The difficulty for large bars like the Inny Tavern — located midway between Cahersiveen and Waterville — was getting people in the door in the first place, not social distancing, Inny Tavern owner Humphrey O’Connor had said.Today, he and his wife Noreen were over the moon.
“We’re all excited,” he said. "It’s a real relief to have the door finally open.
“Really, the way it is, people love to come to the pub for their few pints.” He has used the weeks of the lockdown to remodel the Inny and give it “a complete facelift”. There will be further changes: the O’Connor’s have also rethought their long 14-hour days, and will now open only from 5pm each evening.
They felt very hard-done-by in July and August, with the doors having to remain shut despite such a great number of staycationers around Waterville and south Kerry, Humphrey said.
The anglers and summer vacationers were now gone, but he expects the autumn to see hillwalkers and a few hunters come through the doors.
The weekend trad music and country-and-western bands that the pub was well known for will have to wait for a while longer, however. There will be no return of the great south Kerry set dancing at the Inny for the foreseeable future either.

Healy-Rae’s pub in Kilgarvan took the bit between the teeth in August and began serving food.

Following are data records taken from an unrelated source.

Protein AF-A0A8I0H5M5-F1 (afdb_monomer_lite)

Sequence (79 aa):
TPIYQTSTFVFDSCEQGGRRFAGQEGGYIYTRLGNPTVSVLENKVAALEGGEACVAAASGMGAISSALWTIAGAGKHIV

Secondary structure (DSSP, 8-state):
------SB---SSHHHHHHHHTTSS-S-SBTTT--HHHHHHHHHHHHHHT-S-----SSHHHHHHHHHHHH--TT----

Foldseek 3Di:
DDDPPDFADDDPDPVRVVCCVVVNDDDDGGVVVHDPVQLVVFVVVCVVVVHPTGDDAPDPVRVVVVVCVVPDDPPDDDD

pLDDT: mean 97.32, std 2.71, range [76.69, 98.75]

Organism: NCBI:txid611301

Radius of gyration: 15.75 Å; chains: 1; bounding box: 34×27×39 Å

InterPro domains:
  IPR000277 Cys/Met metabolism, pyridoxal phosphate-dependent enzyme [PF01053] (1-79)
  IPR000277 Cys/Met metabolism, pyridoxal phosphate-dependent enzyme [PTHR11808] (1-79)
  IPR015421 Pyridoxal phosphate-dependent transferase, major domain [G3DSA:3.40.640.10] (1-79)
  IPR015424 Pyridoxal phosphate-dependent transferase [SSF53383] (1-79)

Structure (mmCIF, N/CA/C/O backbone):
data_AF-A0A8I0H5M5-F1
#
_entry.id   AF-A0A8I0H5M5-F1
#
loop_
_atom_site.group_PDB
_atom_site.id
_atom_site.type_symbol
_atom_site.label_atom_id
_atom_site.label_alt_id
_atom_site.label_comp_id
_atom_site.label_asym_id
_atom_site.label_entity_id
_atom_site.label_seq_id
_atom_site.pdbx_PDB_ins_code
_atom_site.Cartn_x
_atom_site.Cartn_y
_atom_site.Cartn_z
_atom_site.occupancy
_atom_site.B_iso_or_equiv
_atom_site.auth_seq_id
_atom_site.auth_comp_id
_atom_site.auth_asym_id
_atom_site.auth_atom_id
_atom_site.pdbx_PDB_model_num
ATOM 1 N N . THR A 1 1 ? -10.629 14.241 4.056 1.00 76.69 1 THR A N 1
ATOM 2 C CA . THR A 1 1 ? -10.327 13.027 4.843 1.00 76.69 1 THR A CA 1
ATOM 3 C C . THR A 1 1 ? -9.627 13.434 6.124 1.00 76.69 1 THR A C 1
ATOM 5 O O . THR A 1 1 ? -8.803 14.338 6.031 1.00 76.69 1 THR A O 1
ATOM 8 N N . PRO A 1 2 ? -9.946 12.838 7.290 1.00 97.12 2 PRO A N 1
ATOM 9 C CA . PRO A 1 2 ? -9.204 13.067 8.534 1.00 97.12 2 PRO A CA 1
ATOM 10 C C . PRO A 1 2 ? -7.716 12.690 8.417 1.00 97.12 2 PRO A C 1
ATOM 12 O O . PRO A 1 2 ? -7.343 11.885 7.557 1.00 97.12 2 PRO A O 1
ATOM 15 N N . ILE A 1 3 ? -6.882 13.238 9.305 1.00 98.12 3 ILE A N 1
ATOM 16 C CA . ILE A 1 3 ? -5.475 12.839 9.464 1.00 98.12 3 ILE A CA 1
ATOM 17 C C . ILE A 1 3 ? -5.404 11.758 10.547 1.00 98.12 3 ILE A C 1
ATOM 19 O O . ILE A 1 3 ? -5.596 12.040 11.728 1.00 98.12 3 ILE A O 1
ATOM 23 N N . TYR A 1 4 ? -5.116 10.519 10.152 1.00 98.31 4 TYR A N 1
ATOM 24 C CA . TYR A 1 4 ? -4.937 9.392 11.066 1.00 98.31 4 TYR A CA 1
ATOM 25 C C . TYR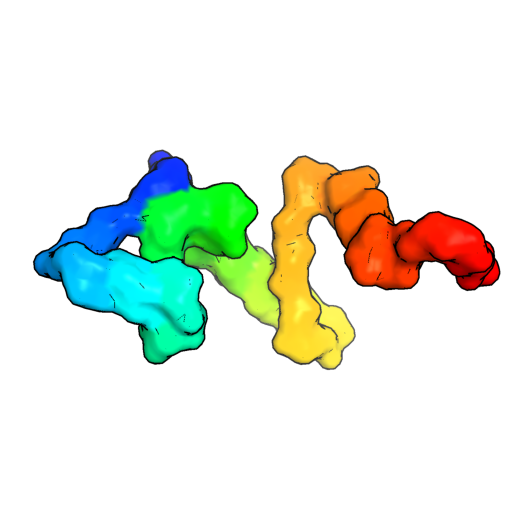 A 1 4 ? -3.486 9.339 11.563 1.00 98.31 4 TYR A C 1
ATOM 27 O O . TYR A 1 4 ? -2.710 8.469 11.164 1.00 98.31 4 TYR A O 1
ATOM 35 N N . GLN A 1 5 ? -3.122 10.278 12.443 1.00 98.44 5 GLN A N 1
ATOM 36 C CA . GLN A 1 5 ? -1.793 10.383 13.061 1.00 98.44 5 GLN A CA 1
ATOM 37 C C . GLN A 1 5 ? -1.604 9.340 14.183 1.00 98.44 5 GLN A C 1
ATOM 39 O O . GLN A 1 5 ? -1.423 9.675 15.350 1.00 98.44 5 GLN A O 1
ATOM 44 N N . THR A 1 6 ? -1.675 8.057 13.829 1.00 98.25 6 THR A N 1
ATOM 45 C CA . THR A 1 6 ? -1.486 6.917 14.739 1.00 98.25 6 THR A CA 1
ATOM 46 C C . THR A 1 6 ? -0.479 5.925 14.164 1.00 98.25 6 THR A C 1
ATOM 48 O O . THR A 1 6 ? -0.282 5.853 12.950 1.00 98.25 6 THR A O 1
ATOM 51 N N . SER A 1 7 ? 0.154 5.135 15.029 1.00 98.19 7 SER A N 1
ATOM 52 C CA . SER A 1 7 ? 1.010 4.013 14.634 1.00 98.19 7 SER A CA 1
ATOM 53 C C . SER A 1 7 ? 0.258 2.678 14.593 1.00 98.19 7 SER A C 1
ATOM 55 O O . SER A 1 7 ? 0.534 1.860 13.717 1.00 98.19 7 SER A O 1
ATOM 57 N N . THR A 1 8 ? -0.684 2.457 15.512 1.00 98.06 8 THR A N 1
ATOM 58 C CA . THR A 1 8 ? -1.383 1.181 15.742 1.00 98.06 8 THR A CA 1
ATOM 59 C C . THR A 1 8 ? -2.899 1.333 15.615 1.00 98.06 8 THR A C 1
ATOM 61 O O . THR A 1 8 ? -3.439 2.442 15.680 1.00 98.06 8 THR A O 1
ATOM 64 N N . PHE A 1 9 ? -3.579 0.197 15.443 1.00 98.25 9 PHE A N 1
ATOM 65 C CA . PHE A 1 9 ? -5.036 0.091 15.399 1.00 98.25 9 PHE A CA 1
ATOM 66 C C . PHE A 1 9 ? -5.503 -0.979 16.390 1.00 98.25 9 PHE A C 1
ATOM 68 O O . PHE A 1 9 ? -4.889 -2.040 16.493 1.00 98.25 9 PHE A O 1
ATOM 75 N N . VAL A 1 10 ? -6.568 -0.683 17.137 1.00 97.69 10 VAL A N 1
ATOM 76 C CA . VAL A 1 10 ? -7.157 -1.611 18.114 1.00 97.69 10 VAL A CA 1
ATOM 77 C C . VAL A 1 10 ? -7.955 -2.693 17.385 1.00 97.69 10 VAL A C 1
ATOM 79 O O . VAL A 1 10 ? -8.586 -2.417 16.362 1.00 97.69 10 VAL A O 1
ATOM 82 N N . PHE A 1 11 ? -7.921 -3.911 17.926 1.00 98.19 11 PHE A N 1
ATOM 83 C CA . PHE A 1 11 ? -8.805 -5.004 17.526 1.00 98.19 11 PHE A CA 1
ATOM 84 C C . PHE A 1 11 ? -9.919 -5.179 18.554 1.00 98.19 11 PHE A C 1
ATOM 86 O O . PHE A 1 11 ? -9.680 -5.059 19.755 1.00 98.19 11 PHE A O 1
ATOM 93 N N . ASP A 1 12 ? -11.108 -5.531 18.082 1.00 97.81 12 ASP A N 1
ATOM 94 C CA . ASP A 1 12 ? -12.276 -5.799 18.921 1.00 97.81 12 ASP A CA 1
ATOM 95 C C . ASP A 1 12 ? -12.134 -7.120 19.698 1.00 97.81 12 ASP A C 1
ATOM 97 O O . ASP A 1 12 ? -12.783 -7.328 20.720 1.00 97.81 12 ASP A O 1
ATOM 101 N N . SER A 1 13 ? -11.294 -8.038 19.205 1.00 98.38 13 SER A N 1
ATOM 102 C CA . SER A 1 13 ? -11.013 -9.342 19.816 1.00 98.38 13 SER A CA 1
ATOM 103 C C . SER A 1 13 ? -9.659 -9.897 19.364 1.00 98.38 13 SER A C 1
ATOM 105 O O . SER A 1 13 ? -9.131 -9.515 18.312 1.00 98.38 13 SER A O 1
ATOM 107 N N . CYS A 1 14 ? -9.109 -10.842 20.129 1.00 98.12 14 CYS A N 1
ATOM 108 C CA . CYS A 1 14 ? -7.901 -11.578 19.745 1.00 98.12 14 CYS A CA 1
ATOM 109 C C . CYS A 1 14 ? -8.100 -12.325 18.417 1.00 98.12 14 CYS A C 1
ATOM 111 O O . CYS A 1 14 ? -7.210 -12.344 17.567 1.00 98.12 14 CYS A O 1
ATOM 113 N N . GLU A 1 15 ? -9.288 -12.890 18.212 1.00 98.44 15 GLU A N 1
ATOM 114 C CA . GLU A 1 15 ? -9.679 -13.617 17.010 1.00 98.44 15 GLU A CA 1
ATOM 115 C C . GLU A 1 15 ? -9.678 -12.705 15.776 1.00 98.44 15 GLU A C 1
ATOM 117 O O . GLU A 1 15 ? -9.205 -13.116 14.716 1.00 98.44 15 GLU A O 1
ATOM 122 N N . GLN A 1 16 ? -10.161 -11.461 15.902 1.00 98.44 16 GLN A N 1
ATOM 123 C CA . GLN A 1 16 ? -10.086 -10.473 14.819 1.00 98.44 16 GLN A CA 1
ATOM 124 C C . GLN A 1 16 ? -8.635 -10.154 14.455 1.00 98.44 16 GLN A C 1
ATOM 126 O O . GLN A 1 16 ? -8.280 -10.168 13.275 1.00 98.44 16 GLN A O 1
ATOM 131 N N . GLY A 1 17 ? -7.786 -9.917 15.460 1.00 97.88 17 GLY A N 1
ATOM 132 C CA . GLY A 1 17 ? -6.355 -9.711 15.246 1.00 97.88 17 GLY A CA 1
ATOM 133 C C . GLY A 1 17 ? -5.737 -10.872 14.464 1.00 97.88 17 GLY A C 1
ATOM 134 O O . GLY A 1 17 ? -5.124 -10.655 13.419 1.00 97.88 17 GLY A O 1
ATOM 135 N N . GLY A 1 18 ? -5.984 -12.109 14.905 1.00 98.19 18 GLY A N 1
ATOM 136 C CA . GLY A 1 18 ? -5.510 -13.320 14.231 1.00 98.19 18 GLY A CA 1
ATOM 137 C C . GLY A 1 18 ? -5.931 -13.403 12.760 1.00 98.19 18 GLY A C 1
ATOM 138 O O . GLY A 1 18 ? -5.085 -13.626 11.894 1.00 98.19 18 GLY A O 1
ATOM 139 N N . ARG A 1 19 ? -7.212 -13.153 12.450 1.00 98.50 19 ARG A N 1
ATOM 140 C CA . ARG A 1 19 ? -7.714 -13.173 11.064 1.00 98.50 19 ARG A CA 1
ATOM 141 C C . ARG A 1 19 ? -7.094 -12.088 10.184 1.00 98.50 19 ARG A C 1
ATOM 143 O O . ARG A 1 19 ? -6.769 -12.372 9.032 1.00 98.50 19 ARG A O 1
ATOM 150 N N . ARG A 1 20 ? -6.890 -10.871 10.706 1.00 98.00 20 ARG A N 1
ATOM 151 C CA . ARG A 1 20 ? -6.242 -9.781 9.953 1.00 98.00 20 ARG A CA 1
ATOM 152 C C . ARG A 1 20 ? -4.783 -10.093 9.640 1.00 98.00 20 ARG A C 1
ATOM 154 O O . ARG A 1 20 ? -4.360 -9.941 8.499 1.00 98.00 20 ARG A O 1
ATOM 161 N N . PHE A 1 21 ? -4.024 -10.591 10.615 1.00 97.12 21 PHE A N 1
ATOM 162 C CA . PHE A 1 21 ? -2.637 -11.012 10.385 1.00 97.12 21 PHE A CA 1
ATOM 163 C C . PHE A 1 21 ? -2.527 -12.201 9.419 1.00 97.12 21 PHE A C 1
ATOM 165 O O . PHE A 1 21 ? -1.552 -12.286 8.677 1.00 97.12 21 PHE A O 1
ATOM 172 N N . ALA A 1 22 ? -3.527 -13.086 9.389 1.00 97.62 22 ALA A N 1
ATOM 173 C CA . ALA A 1 22 ? -3.609 -14.189 8.433 1.00 97.62 22 ALA A CA 1
ATOM 174 C C . ALA A 1 22 ? -4.110 -13.772 7.032 1.00 97.62 22 ALA A C 1
ATOM 176 O O . ALA A 1 22 ? -4.214 -14.627 6.155 1.00 97.62 22 ALA A O 1
ATOM 177 N N . GLY A 1 23 ? -4.459 -12.497 6.814 1.00 95.88 23 GLY A N 1
ATOM 178 C CA . GLY A 1 23 ? -5.006 -12.006 5.542 1.00 95.88 23 GLY A CA 1
ATOM 179 C C . GLY A 1 23 ? -6.432 -12.482 5.233 1.00 95.88 23 GLY A C 1
ATOM 180 O O . GLY A 1 23 ? -6.889 -12.364 4.102 1.00 95.88 23 GLY A O 1
ATOM 181 N N . GLN A 1 24 ? -7.138 -13.029 6.224 1.00 98.00 24 GLN A N 1
ATOM 182 C CA . GLN A 1 24 ? -8.503 -13.558 6.090 1.00 98.00 24 GLN A CA 1
ATOM 183 C C . GLN A 1 24 ? -9.573 -12.482 6.316 1.00 98.00 24 GLN A C 1
ATOM 185 O O . GLN A 1 24 ? -10.720 -12.644 5.909 1.00 98.00 24 GLN A O 1
ATOM 190 N N . GLU A 1 25 ? -9.203 -11.390 6.983 1.00 97.69 25 GLU A N 1
ATOM 191 C CA . GLU A 1 25 ? -10.046 -10.224 7.225 1.00 97.69 25 GLU A CA 1
ATOM 192 C C . GLU A 1 25 ? -9.268 -8.966 6.825 1.00 97.69 25 GLU A C 1
ATOM 194 O O . GLU A 1 25 ? -8.107 -8.800 7.201 1.00 97.69 25 GLU A O 1
ATOM 199 N N . GLY A 1 26 ? -9.897 -8.075 6.058 1.00 96.19 26 GLY A N 1
ATOM 200 C CA . GLY A 1 26 ? -9.312 -6.780 5.724 1.00 96.19 26 GLY A CA 1
ATOM 201 C C . GLY A 1 26 ? -9.291 -5.831 6.925 1.00 96.19 26 GLY A C 1
ATOM 202 O O . GLY A 1 26 ? -10.078 -5.952 7.863 1.00 96.19 26 GLY A O 1
ATOM 203 N N . GLY A 1 27 ? -8.405 -4.843 6.889 1.00 96.88 27 GLY A N 1
ATOM 204 C CA . GLY A 1 27 ? -8.345 -3.791 7.899 1.00 96.88 27 GLY A CA 1
ATOM 205 C C . GLY A 1 27 ? -6.921 -3.379 8.225 1.00 96.88 27 GLY A C 1
ATOM 206 O O . GLY A 1 27 ? -5.950 -4.004 7.806 1.00 96.88 27 GLY A O 1
ATOM 207 N N . TYR A 1 28 ? -6.802 -2.303 8.995 1.00 97.81 28 TYR A N 1
ATOM 208 C CA . TYR A 1 28 ? -5.507 -1.777 9.400 1.00 97.81 28 TYR A CA 1
ATOM 209 C C . TYR A 1 28 ? -4.998 -2.497 10.655 1.00 97.81 28 TYR A C 1
ATOM 211 O O . TYR A 1 28 ? -5.773 -2.861 11.543 1.00 97.81 28 TYR A O 1
ATOM 219 N N . ILE A 1 29 ? -3.683 -2.710 10.696 1.00 98.31 29 ILE A N 1
ATOM 220 C CA . ILE A 1 29 ? -2.954 -3.377 11.787 1.00 98.31 29 ILE A CA 1
ATOM 221 C C . ILE A 1 29 ? -1.925 -2.398 12.360 1.00 98.31 29 ILE A C 1
ATOM 223 O O . ILE A 1 29 ? -1.925 -2.079 13.548 1.00 98.31 29 ILE A O 1
ATOM 227 N N . TYR A 1 30 ? -1.060 -1.879 11.486 1.00 98.12 30 TYR A N 1
ATOM 228 C CA . TYR A 1 30 ? 0.030 -0.979 11.838 1.00 98.12 30 TYR A CA 1
ATOM 229 C C . TYR A 1 30 ? 0.330 -0.045 10.659 1.00 98.12 30 TYR A C 1
ATOM 231 O O . TYR A 1 30 ? 0.417 -0.511 9.524 1.00 98.12 30 TYR A O 1
ATO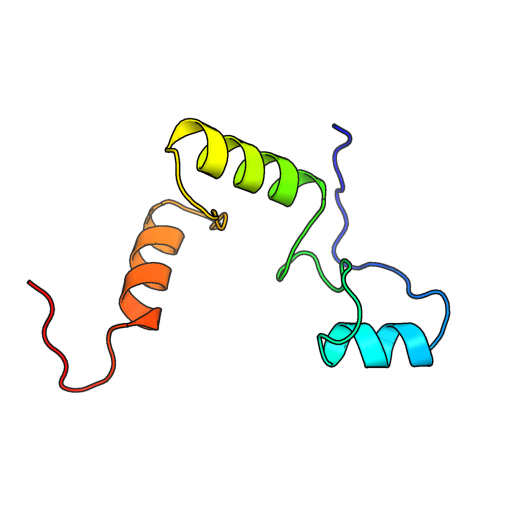M 239 N N . THR A 1 31 ? 0.547 1.248 10.918 1.00 98.44 31 THR A N 1
ATOM 240 C CA . THR A 1 31 ? 0.688 2.294 9.879 1.00 98.44 31 THR A CA 1
ATOM 241 C C . THR A 1 31 ? 1.815 2.028 8.878 1.00 98.44 31 THR A C 1
ATOM 243 O O . THR A 1 31 ? 1.705 2.427 7.726 1.00 98.44 31 THR A O 1
ATOM 246 N N . ARG A 1 32 ? 2.870 1.298 9.268 1.00 97.94 32 ARG A N 1
ATOM 247 C CA . ARG A 1 32 ? 3.931 0.857 8.335 1.00 97.94 32 ARG A CA 1
ATOM 248 C C . ARG A 1 32 ? 3.402 0.004 7.175 1.00 97.94 32 ARG A C 1
ATOM 250 O O . ARG A 1 32 ? 4.035 -0.016 6.132 1.00 97.94 32 ARG A O 1
ATOM 257 N N . LEU A 1 33 ? 2.313 -0.739 7.386 1.00 96.88 33 LEU A N 1
ATOM 258 C CA . LEU A 1 33 ? 1.700 -1.614 6.380 1.00 96.88 33 LEU A CA 1
ATOM 259 C C . LEU A 1 33 ? 0.541 -0.932 5.649 1.00 96.88 33 LEU A C 1
ATOM 261 O O . LEU A 1 33 ? 0.303 -1.220 4.485 1.00 96.88 33 LEU A O 1
ATOM 265 N N . GLY A 1 34 ? -0.190 -0.051 6.332 1.00 97.56 34 GLY A N 1
ATOM 266 C CA . GLY A 1 34 ? -1.300 0.689 5.747 1.00 97.56 34 GLY A CA 1
ATOM 267 C C . GLY A 1 34 ? -1.922 1.652 6.750 1.00 97.56 34 GLY A C 1
ATOM 268 O O . GLY A 1 34 ? -1.940 1.391 7.955 1.00 97.56 34 GLY A O 1
ATOM 269 N N . ASN A 1 35 ? -2.450 2.768 6.253 1.00 98.56 35 ASN A N 1
ATOM 270 C CA . ASN A 1 35 ? -3.073 3.810 7.062 1.00 98.56 35 ASN A CA 1
ATOM 271 C C . ASN A 1 35 ? -4.220 4.470 6.276 1.00 98.56 35 ASN A C 1
ATOM 273 O O . ASN A 1 35 ? -4.018 4.777 5.103 1.00 98.56 35 ASN A O 1
ATOM 277 N N . PRO A 1 36 ? -5.384 4.766 6.889 1.00 98.25 36 PRO A N 1
ATOM 278 C CA . PRO A 1 36 ? -6.530 5.304 6.154 1.00 98.25 36 PRO A CA 1
ATOM 279 C C . PRO A 1 36 ? -6.261 6.615 5.405 1.00 98.25 36 PRO A C 1
ATOM 281 O O . PRO A 1 36 ? -6.820 6.833 4.331 1.00 98.25 36 PRO A O 1
ATOM 284 N N . THR A 1 37 ? -5.412 7.501 5.937 1.00 98.50 37 THR A N 1
ATOM 285 C CA . THR A 1 37 ? -5.023 8.729 5.230 1.00 98.50 37 THR A CA 1
ATOM 286 C C . THR A 1 37 ? -4.185 8.400 3.993 1.00 98.50 37 THR A C 1
ATOM 288 O O . THR A 1 37 ? -4.415 8.980 2.933 1.00 98.50 37 THR A O 1
ATOM 291 N N . VAL A 1 38 ? -3.255 7.449 4.114 1.00 98.56 38 VAL A N 1
ATOM 292 C CA . VAL A 1 38 ? -2.360 7.019 3.028 1.00 98.56 38 VAL A CA 1
ATOM 293 C C . VAL A 1 38 ? -3.128 6.261 1.944 1.00 98.56 38 VAL A C 1
ATOM 295 O O . VAL A 1 38 ? -2.966 6.568 0.769 1.00 98.56 38 VAL A O 1
ATOM 298 N N . SER A 1 39 ? -4.058 5.378 2.307 1.00 98.31 39 SER A N 1
ATOM 299 C CA . SER A 1 39 ? -4.848 4.621 1.327 1.00 98.31 39 SER A CA 1
ATOM 300 C C . SER A 1 39 ? -5.743 5.507 0.459 1.00 98.31 39 SER A C 1
ATOM 302 O O . SER A 1 39 ? -6.005 5.189 -0.698 1.00 98.31 39 SER A O 1
ATOM 304 N N . VAL A 1 40 ? -6.176 6.670 0.961 1.00 98.44 40 VAL A N 1
ATOM 305 C CA . VAL A 1 40 ? -6.869 7.659 0.119 1.00 98.44 40 VAL A CA 1
ATOM 306 C C . VAL A 1 40 ? -5.934 8.273 -0.927 1.00 98.44 40 VAL A C 1
ATOM 308 O O . VAL A 1 40 ? -6.387 8.541 -2.038 1.00 98.44 40 VAL A O 1
ATOM 311 N N . LEU A 1 41 ? -4.658 8.505 -0.602 1.00 98.44 41 LEU A N 1
ATOM 312 C CA . LEU A 1 41 ? -3.662 8.954 -1.579 1.00 98.44 41 LEU A CA 1
ATOM 313 C C . LEU A 1 41 ? -3.424 7.869 -2.634 1.00 98.44 41 LEU A C 1
ATOM 315 O O . LEU A 1 41 ? -3.539 8.155 -3.821 1.00 98.44 41 LEU A O 1
ATOM 319 N N . GLU A 1 42 ? -3.152 6.640 -2.199 1.00 98.69 42 GLU A N 1
ATOM 320 C CA . GLU A 1 42 ? -2.882 5.492 -3.074 1.00 98.69 42 GLU A CA 1
ATOM 321 C C . GLU A 1 42 ? -4.022 5.273 -4.076 1.00 98.69 42 GLU A C 1
ATOM 323 O O . GLU A 1 42 ? -3.796 5.278 -5.285 1.00 98.69 42 GLU A O 1
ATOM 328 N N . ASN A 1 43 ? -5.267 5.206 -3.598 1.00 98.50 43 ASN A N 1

Danny Healy-Rae, local TD and outspoken critic of the continued closure of traditional rural pubs, said they have been open for five weeks.
Welcoming the reopening of wet pubs, he said owners could finally get back to serving their customers, who now no longer have to travel miles to the nearest big town to taste a pint.
And while the Healy-Raes would continue to provide food, he said that most people really only wanted the pint and the chat.
“Most fellas, what they really want is a pint," he said. "The only diversification was to come into the pub and have a conversation. We hope it will continue and everything works."
Licensed before the Famine, the Beaufort Bar in the village at the foothill of the MacGillycuddy’s Reeks had only ever closed for family funerals, Christmas Day, and Good Friday.
The silence in a building that has been in public use since 1841 was “eerie", said Padruig O’Sullivan.
“It was quite strange — eerie, even — to have the place so silent,” said O’Sullivan, the fourth generation of his family to run the pub.
Live music will not be returning for some time. Even the television will only be switched on for the news each evening and immediately turned off afterwards, to allow the conversation to flow.
“People have an awful lot to talk about and discuss over a pint,” said O’Sullivan.
Bar stools have been removed and it will be table service only. The past six months had seen a number of loyal customers pass on, and they would be remembered.
“A number of people have passed away, and we’ll be thinking of them,” he said.